The cost of generating crypto is very real when you're talking about single-digit ms latencies :( RSA-2048 TLS certs add about 2-3ms to any connection, just on server-side compute, even on modern CPUs (Epyc Milan). (I believe a coworker benchmarked this after disbelieving how much compute I reported we were spending and found that it's something like 40x slower than ECDSA P256.)
> To go back to your HN example - HN loads fast because it is ONE IPv6 address (for me) and very lightweight so tcp slow start ramps up pretty darn fast, even going all the way to San Diego.
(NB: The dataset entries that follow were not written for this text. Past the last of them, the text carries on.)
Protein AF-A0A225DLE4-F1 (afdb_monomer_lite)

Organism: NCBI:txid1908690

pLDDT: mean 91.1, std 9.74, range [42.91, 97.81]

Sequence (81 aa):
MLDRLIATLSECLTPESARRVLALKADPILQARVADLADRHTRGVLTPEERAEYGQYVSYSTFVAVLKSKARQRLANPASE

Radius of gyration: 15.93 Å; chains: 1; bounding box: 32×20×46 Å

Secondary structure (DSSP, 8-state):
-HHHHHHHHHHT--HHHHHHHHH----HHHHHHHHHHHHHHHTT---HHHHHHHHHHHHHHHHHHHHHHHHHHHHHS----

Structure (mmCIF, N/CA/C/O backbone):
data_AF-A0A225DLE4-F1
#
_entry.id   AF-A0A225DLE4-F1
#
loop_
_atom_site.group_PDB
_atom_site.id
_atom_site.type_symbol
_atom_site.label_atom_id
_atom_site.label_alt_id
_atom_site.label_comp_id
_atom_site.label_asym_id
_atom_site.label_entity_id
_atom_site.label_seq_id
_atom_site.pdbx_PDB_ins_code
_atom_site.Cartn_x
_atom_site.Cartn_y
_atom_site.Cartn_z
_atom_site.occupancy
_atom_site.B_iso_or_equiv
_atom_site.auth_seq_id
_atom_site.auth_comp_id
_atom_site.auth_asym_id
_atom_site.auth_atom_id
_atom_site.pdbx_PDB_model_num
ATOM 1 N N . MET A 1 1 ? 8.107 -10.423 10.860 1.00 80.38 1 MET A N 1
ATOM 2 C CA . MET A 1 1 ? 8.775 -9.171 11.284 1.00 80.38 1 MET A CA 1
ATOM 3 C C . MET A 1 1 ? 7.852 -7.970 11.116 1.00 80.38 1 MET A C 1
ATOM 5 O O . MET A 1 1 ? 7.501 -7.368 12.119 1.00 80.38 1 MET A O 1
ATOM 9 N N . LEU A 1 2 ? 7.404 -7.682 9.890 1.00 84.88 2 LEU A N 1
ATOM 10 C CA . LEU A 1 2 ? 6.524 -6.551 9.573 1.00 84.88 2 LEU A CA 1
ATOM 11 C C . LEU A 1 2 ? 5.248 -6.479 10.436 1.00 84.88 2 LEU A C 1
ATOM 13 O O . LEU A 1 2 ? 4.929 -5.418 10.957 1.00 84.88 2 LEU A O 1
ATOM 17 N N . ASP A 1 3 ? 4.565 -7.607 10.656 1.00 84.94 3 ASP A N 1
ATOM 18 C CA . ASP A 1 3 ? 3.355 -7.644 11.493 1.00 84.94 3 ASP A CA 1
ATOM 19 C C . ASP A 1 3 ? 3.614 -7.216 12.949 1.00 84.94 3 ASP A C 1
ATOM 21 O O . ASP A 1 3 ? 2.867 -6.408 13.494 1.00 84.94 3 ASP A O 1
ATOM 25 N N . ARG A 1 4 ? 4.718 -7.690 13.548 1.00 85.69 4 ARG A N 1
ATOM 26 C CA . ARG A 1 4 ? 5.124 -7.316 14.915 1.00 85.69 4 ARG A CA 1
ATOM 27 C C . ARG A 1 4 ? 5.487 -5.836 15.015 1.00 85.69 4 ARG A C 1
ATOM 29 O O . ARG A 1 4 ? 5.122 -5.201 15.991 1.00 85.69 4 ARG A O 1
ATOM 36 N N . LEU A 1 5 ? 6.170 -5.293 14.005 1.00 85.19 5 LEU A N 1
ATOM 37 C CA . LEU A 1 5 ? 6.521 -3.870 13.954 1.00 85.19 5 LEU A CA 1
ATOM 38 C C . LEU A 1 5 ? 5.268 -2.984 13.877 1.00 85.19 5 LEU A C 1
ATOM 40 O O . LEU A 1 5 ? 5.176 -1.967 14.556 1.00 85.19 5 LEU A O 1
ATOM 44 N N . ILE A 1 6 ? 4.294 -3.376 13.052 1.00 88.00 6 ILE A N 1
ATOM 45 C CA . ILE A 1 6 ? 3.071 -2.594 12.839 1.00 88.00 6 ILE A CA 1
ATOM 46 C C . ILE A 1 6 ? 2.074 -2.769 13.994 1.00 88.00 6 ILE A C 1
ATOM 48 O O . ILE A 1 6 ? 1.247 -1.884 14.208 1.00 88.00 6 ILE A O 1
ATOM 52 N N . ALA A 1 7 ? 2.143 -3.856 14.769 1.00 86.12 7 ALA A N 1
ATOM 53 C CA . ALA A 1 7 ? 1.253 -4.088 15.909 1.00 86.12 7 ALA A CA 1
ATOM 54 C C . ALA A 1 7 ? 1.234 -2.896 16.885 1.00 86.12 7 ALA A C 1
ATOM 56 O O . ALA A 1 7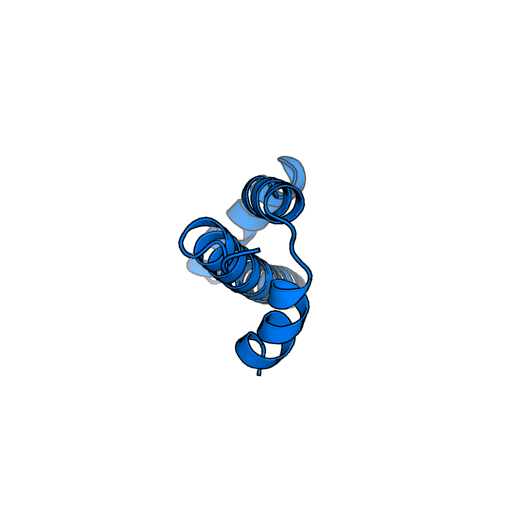 ? 0.166 -2.340 17.129 1.00 86.12 7 ALA A O 1
ATOM 57 N N . THR A 1 8 ? 2.402 -2.416 17.320 1.00 85.31 8 THR A N 1
ATOM 58 C CA . THR A 1 8 ? 2.510 -1.257 18.224 1.00 85.31 8 THR A CA 1
ATOM 59 C C . THR A 1 8 ? 2.005 0.035 17.578 1.00 85.31 8 THR A C 1
ATOM 61 O O . THR A 1 8 ? 1.290 0.806 18.204 1.00 85.31 8 THR A O 1
ATOM 64 N N . LEU A 1 9 ? 2.295 0.264 16.292 1.00 85.12 9 LEU A N 1
ATOM 65 C CA . LEU A 1 9 ? 1.759 1.430 15.574 1.0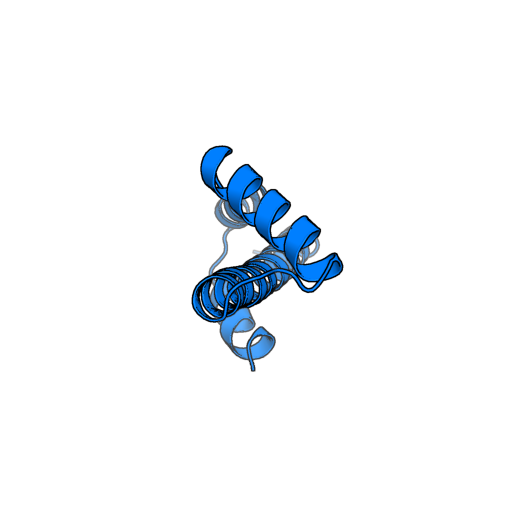0 85.12 9 LEU A CA 1
ATOM 66 C C . LEU A 1 9 ? 0.226 1.404 15.522 1.00 85.12 9 LEU A C 1
ATOM 68 O O . LEU A 1 9 ? -0.429 2.440 15.608 1.00 85.12 9 LEU A O 1
ATOM 72 N N . SER A 1 10 ? -0.343 0.208 15.392 1.00 84.75 10 SER A N 1
ATOM 73 C CA . SER A 1 10 ? -1.789 0.009 15.345 1.00 84.75 10 SER A CA 1
ATOM 74 C C . SER A 1 10 ? -2.435 0.360 16.676 1.00 84.75 10 SER A C 1
ATOM 76 O O . SER A 1 10 ? -3.539 0.899 16.683 1.00 84.75 10 SER A O 1
ATOM 78 N N . GLU A 1 11 ? -1.740 0.127 17.792 1.0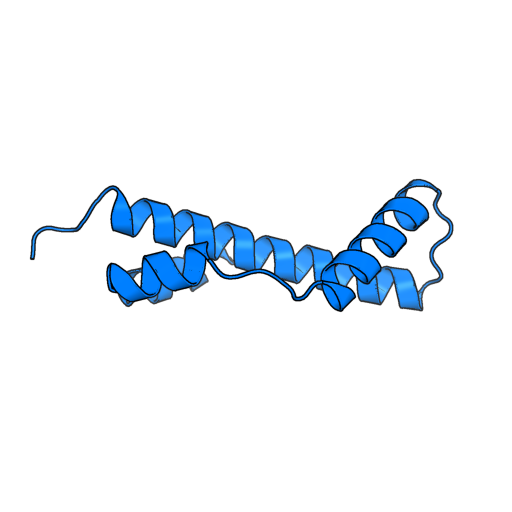0 85.19 11 GLU A N 1
ATOM 79 C CA . GLU A 1 11 ? -2.193 0.527 19.122 1.00 85.19 11 GLU A CA 1
ATOM 80 C C . GLU A 1 11 ? -2.336 2.055 19.260 1.00 85.19 11 GLU A C 1
ATOM 82 O O . GLU A 1 11 ? -3.225 2.540 19.952 1.00 85.19 11 GLU A O 1
ATOM 87 N N . CYS A 1 12 ? -1.560 2.839 18.518 1.00 87.12 12 CYS A N 1
ATOM 88 C CA . CYS A 1 12 ? -1.663 4.300 18.535 1.00 87.12 12 CYS A CA 1
ATOM 89 C C . CYS A 1 12 ? -2.754 4.865 17.605 1.00 87.12 12 CYS A C 1
ATOM 91 O O . CYS A 1 12 ? -3.007 6.071 17.613 1.00 87.12 12 CYS A O 1
ATOM 93 N N . LEU A 1 13 ? -3.389 4.038 16.765 1.00 89.88 13 LEU A N 1
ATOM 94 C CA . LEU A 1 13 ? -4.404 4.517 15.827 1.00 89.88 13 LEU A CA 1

I used HN as an example not because it's bloated, but due to its singly-homed nature to illustrate how much content placement matters. Yeah, we could quibble about 80ms vs 65ms RTT from improving peering but the real win as I mentioned was in server placement. Throwing a CDN or some other reverse proxy in front of that helps as far as cacheability of your content / fanout but also for TCP termination near the users (which cuts down on those startup round trips). This is why I can even talk about Los Angeles for www.google.com serving even though we don't have any core datacenters there that host the web search backends.
(For what it's worth, I picked Chicago as a second location as "nominally good enough for the rest of the US". Could we do better? Absolutely. As you point out, major CDNs in the US have presence in most if not all of the major peering sites in the country, and either peer directly with most ISPs or meet them via IXes.)